==== Dataset entries

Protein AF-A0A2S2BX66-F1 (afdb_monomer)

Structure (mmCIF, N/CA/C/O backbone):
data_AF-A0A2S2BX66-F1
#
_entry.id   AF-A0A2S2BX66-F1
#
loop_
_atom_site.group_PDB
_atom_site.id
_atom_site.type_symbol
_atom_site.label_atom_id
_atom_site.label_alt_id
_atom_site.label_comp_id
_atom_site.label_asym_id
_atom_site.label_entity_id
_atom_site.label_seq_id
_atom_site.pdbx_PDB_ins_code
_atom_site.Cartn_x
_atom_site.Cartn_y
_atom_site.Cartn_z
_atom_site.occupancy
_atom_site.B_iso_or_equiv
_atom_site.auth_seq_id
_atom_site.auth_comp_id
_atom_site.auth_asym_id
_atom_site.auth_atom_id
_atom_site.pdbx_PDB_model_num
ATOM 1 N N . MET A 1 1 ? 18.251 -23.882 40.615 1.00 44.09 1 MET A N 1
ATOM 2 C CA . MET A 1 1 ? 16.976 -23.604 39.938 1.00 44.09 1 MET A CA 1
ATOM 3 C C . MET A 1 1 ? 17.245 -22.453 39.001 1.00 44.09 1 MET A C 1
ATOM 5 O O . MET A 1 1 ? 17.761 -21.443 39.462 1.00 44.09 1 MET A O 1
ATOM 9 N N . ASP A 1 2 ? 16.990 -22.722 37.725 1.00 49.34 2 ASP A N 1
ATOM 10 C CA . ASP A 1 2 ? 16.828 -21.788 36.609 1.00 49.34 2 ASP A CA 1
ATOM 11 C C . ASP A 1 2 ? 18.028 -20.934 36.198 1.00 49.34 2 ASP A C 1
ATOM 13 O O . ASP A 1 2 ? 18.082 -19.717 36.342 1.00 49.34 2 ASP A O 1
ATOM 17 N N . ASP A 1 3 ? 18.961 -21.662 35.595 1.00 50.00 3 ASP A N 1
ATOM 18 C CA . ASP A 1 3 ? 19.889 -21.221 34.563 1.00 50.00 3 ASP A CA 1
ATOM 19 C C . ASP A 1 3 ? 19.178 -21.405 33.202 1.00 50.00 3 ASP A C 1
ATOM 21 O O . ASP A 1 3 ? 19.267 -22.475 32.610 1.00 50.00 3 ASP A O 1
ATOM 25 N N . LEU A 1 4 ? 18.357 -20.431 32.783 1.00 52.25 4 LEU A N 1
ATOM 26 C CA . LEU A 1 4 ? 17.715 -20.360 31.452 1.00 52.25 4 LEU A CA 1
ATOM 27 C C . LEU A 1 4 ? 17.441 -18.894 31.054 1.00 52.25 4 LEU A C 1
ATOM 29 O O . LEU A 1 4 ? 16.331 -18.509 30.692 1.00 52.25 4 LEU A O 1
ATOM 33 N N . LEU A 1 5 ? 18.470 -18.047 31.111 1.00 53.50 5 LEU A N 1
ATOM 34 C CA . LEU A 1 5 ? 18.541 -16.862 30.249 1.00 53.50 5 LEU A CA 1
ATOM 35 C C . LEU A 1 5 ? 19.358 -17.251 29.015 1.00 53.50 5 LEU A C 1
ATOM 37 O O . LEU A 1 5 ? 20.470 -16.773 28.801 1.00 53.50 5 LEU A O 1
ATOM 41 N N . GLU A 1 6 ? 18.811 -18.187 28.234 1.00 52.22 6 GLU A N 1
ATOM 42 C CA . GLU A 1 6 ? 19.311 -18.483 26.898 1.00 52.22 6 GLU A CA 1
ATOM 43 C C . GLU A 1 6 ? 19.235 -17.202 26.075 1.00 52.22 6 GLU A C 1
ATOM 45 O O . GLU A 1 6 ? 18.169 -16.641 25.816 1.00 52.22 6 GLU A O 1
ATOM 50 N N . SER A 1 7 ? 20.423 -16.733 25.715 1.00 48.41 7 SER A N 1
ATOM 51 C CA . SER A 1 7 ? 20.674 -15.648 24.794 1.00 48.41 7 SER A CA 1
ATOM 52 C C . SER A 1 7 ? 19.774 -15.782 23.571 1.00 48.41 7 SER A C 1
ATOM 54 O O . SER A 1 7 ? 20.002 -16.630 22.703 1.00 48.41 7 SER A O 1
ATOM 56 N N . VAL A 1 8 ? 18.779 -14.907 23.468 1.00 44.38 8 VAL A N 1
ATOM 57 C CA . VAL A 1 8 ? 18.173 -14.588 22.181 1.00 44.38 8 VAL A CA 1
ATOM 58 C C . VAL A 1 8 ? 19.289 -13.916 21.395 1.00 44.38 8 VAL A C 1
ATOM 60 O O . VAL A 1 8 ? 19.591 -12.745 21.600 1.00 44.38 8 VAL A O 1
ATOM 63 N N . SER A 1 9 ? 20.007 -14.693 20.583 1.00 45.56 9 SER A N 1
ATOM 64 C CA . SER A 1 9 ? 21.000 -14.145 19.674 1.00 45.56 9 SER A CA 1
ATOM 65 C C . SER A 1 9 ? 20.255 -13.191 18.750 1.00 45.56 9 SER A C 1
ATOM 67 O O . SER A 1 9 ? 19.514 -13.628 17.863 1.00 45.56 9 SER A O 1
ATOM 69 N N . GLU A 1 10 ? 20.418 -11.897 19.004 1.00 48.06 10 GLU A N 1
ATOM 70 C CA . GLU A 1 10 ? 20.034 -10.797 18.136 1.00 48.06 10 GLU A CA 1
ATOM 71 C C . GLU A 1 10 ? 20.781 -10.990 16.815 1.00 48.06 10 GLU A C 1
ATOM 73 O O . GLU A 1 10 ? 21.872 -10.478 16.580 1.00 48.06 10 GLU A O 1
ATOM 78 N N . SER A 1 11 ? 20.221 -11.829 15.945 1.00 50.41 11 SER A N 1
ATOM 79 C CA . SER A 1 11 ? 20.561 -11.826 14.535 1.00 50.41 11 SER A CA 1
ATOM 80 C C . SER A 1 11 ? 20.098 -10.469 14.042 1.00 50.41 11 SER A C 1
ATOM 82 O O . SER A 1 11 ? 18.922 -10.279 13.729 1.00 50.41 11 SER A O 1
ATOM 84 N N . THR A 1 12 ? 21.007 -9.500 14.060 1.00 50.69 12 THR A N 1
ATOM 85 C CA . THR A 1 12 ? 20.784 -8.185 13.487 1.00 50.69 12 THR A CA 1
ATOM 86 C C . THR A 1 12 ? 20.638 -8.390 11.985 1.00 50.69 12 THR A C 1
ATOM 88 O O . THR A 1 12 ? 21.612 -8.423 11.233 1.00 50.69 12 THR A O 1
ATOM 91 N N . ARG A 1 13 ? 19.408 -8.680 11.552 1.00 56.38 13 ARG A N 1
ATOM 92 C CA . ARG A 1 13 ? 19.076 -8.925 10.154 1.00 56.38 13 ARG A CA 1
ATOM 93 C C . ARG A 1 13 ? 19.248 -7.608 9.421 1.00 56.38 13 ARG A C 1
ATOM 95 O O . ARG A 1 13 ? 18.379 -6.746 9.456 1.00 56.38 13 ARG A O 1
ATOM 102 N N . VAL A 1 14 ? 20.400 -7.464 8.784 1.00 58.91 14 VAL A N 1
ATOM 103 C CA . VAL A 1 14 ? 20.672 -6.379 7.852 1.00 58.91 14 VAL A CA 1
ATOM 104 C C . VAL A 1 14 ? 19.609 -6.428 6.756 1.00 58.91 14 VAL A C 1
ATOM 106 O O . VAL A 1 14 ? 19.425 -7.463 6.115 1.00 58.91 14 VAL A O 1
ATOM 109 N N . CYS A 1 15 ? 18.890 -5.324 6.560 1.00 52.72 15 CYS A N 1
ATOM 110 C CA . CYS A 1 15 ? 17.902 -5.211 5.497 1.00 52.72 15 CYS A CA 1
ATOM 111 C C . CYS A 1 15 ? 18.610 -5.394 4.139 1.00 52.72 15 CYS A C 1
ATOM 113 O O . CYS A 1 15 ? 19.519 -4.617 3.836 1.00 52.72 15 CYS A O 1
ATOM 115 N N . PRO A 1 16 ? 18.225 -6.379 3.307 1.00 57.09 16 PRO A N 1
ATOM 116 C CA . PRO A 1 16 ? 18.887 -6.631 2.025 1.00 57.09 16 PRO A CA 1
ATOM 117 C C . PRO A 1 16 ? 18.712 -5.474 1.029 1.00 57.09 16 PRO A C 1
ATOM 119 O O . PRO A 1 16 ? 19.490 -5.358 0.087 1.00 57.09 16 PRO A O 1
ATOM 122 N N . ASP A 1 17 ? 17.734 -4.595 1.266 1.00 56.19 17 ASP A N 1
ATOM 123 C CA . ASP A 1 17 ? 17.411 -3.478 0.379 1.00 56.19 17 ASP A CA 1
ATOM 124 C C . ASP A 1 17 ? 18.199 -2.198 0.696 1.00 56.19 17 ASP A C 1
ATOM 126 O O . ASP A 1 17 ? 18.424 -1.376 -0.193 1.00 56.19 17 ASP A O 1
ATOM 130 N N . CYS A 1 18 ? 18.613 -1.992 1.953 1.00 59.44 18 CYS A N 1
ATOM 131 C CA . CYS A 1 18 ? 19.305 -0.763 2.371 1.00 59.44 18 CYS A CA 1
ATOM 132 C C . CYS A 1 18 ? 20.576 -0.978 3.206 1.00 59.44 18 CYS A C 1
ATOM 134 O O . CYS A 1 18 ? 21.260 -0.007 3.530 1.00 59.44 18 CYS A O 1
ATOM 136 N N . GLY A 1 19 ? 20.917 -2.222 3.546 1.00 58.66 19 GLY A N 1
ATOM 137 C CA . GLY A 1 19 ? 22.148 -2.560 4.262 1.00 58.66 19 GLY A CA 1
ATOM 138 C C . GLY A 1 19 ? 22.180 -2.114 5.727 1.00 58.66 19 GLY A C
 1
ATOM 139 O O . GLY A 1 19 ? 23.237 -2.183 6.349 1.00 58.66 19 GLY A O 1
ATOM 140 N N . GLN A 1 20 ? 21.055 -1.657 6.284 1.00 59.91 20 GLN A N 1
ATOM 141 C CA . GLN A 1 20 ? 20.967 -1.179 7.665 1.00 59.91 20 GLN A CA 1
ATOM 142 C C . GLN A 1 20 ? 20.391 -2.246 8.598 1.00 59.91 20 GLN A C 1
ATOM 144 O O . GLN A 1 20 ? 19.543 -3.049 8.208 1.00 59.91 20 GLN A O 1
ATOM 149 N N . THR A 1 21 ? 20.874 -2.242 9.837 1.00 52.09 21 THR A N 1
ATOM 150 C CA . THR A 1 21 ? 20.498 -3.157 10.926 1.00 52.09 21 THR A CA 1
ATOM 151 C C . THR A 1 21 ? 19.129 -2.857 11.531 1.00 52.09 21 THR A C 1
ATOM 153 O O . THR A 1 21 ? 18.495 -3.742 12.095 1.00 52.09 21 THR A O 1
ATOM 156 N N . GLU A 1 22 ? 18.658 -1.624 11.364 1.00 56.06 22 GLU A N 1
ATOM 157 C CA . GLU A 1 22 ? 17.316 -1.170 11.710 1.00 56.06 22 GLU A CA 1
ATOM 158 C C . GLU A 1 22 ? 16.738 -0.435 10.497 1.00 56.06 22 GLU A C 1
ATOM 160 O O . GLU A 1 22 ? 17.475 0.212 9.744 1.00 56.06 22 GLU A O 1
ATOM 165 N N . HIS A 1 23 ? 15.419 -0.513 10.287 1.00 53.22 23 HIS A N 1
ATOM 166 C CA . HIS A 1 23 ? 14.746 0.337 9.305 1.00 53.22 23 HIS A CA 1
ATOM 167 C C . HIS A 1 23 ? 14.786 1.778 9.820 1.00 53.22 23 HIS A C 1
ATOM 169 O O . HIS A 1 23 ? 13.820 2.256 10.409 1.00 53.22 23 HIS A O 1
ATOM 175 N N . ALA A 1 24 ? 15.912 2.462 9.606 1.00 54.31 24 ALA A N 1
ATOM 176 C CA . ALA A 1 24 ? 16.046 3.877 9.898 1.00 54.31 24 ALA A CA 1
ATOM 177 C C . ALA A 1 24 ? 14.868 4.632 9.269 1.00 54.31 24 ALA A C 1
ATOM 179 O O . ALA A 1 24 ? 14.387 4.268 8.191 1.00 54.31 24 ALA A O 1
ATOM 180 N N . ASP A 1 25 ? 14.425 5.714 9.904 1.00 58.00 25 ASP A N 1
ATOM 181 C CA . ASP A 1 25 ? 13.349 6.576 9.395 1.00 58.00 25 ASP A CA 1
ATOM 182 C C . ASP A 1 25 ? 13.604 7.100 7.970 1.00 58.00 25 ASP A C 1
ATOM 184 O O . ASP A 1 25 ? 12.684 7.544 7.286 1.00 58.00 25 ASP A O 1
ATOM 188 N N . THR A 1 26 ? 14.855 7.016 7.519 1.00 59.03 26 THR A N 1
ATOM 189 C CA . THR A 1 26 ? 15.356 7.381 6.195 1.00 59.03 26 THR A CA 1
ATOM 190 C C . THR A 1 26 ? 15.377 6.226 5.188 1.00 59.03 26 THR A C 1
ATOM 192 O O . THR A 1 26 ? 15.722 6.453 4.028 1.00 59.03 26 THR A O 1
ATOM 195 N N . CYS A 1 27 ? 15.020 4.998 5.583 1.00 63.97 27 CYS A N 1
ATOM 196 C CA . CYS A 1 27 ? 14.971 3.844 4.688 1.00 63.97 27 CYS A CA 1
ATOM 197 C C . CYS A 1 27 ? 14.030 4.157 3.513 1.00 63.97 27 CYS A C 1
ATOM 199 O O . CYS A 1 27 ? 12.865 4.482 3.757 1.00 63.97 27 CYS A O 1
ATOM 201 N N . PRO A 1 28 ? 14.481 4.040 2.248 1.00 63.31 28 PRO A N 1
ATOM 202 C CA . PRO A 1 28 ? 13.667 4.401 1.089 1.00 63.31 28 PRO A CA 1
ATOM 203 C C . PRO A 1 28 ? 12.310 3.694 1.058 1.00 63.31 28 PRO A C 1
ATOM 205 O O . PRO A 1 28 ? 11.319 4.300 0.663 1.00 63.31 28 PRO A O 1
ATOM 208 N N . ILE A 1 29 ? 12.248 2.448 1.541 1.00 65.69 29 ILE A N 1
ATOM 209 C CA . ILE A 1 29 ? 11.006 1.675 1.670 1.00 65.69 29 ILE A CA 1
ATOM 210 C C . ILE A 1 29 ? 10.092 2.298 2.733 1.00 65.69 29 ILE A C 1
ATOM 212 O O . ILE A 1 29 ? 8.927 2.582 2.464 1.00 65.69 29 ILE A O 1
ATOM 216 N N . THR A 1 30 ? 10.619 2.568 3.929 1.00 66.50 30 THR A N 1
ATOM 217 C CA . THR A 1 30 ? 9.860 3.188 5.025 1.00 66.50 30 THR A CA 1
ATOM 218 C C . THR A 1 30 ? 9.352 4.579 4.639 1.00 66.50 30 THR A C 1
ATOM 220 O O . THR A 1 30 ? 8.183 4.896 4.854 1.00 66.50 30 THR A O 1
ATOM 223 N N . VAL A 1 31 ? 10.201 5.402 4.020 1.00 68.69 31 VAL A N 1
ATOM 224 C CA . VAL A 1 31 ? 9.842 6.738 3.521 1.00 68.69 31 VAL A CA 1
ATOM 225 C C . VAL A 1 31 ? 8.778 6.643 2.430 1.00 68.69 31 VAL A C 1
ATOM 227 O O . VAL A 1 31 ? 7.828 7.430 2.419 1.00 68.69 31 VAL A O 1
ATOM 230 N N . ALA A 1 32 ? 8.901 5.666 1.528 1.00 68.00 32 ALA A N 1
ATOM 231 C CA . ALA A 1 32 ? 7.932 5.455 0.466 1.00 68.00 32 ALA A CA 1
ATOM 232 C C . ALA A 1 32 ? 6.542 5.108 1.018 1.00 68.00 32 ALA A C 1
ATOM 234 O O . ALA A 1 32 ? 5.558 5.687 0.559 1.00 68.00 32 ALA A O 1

========

The problem »
Scan the lines above for "ATOM 60 O O" and for "ATOM 85 C CA". Repeat exactly the line holding each of them and every line in between.

Your solution »
ATOM 60 O O . VAL A 1 8 ? 19.591 -12.745 21.600 1.00 44.38 8 VAL A O 1
ATOM 63 N N . SER A 1 9 ? 20.007 -14.693 20.583 1.00 45.56 9 SER A N 1
ATOM 64 C CA . SER A 1 9 ? 21.000 -14.145 19.674 1.00 45.56 9 SER A CA 1
ATOM 65 C C . SER A 1 9 ? 20.255 -13.191 18.750 1.00 45.56 9 SER A C 1
ATOM 67 O O . SER A 1 9 ? 19.514 -13.628 17.863 1.00 45.56 9 SER A O 1
ATOM 69 N N . GLU A 1 10 ? 20.418 -11.897 19.004 1.00 48.06 10 GLU A N 1
ATOM 70 C CA . GLU A 1 10 ? 20.034 -10.797 18.136 1.00 48.06 10 GLU A CA 1
ATOM 71 C C . GLU A 1 10 ? 20.781 -10.990 16.815 1.00 48.06 10 GLU A C 1
ATOM 73 O O . GLU A 1 10 ? 21.872 -10.478 16.580 1.00 48.06 10 GLU A O 1
ATOM 78 N N . SER A 1 11 ? 20.221 -11.829 15.945 1.00 50.41 11 SER A N 1
ATOM 79 C CA . SER A 1 11 ? 20.561 -11.826 14.535 1.00 50.41 11 SER A CA 1
ATOM 80 C C . SER A 1 11 ? 20.098 -10.469 14.042 1.00 50.41 11 SER A C 1
ATOM 82 O O . SER A 1 11 ? 18.922 -10.279 13.729 1.00 50.41 11 SER A O 1
ATOM 84 N N . THR A 1 12 ? 21.007 -9.500 14.060 1.00 50.69 12 THR A N 1
ATOM 85 C CA . THR A 1 12 ? 20.784 -8.185 13.487 1.00 50.69 12 THR A CA 1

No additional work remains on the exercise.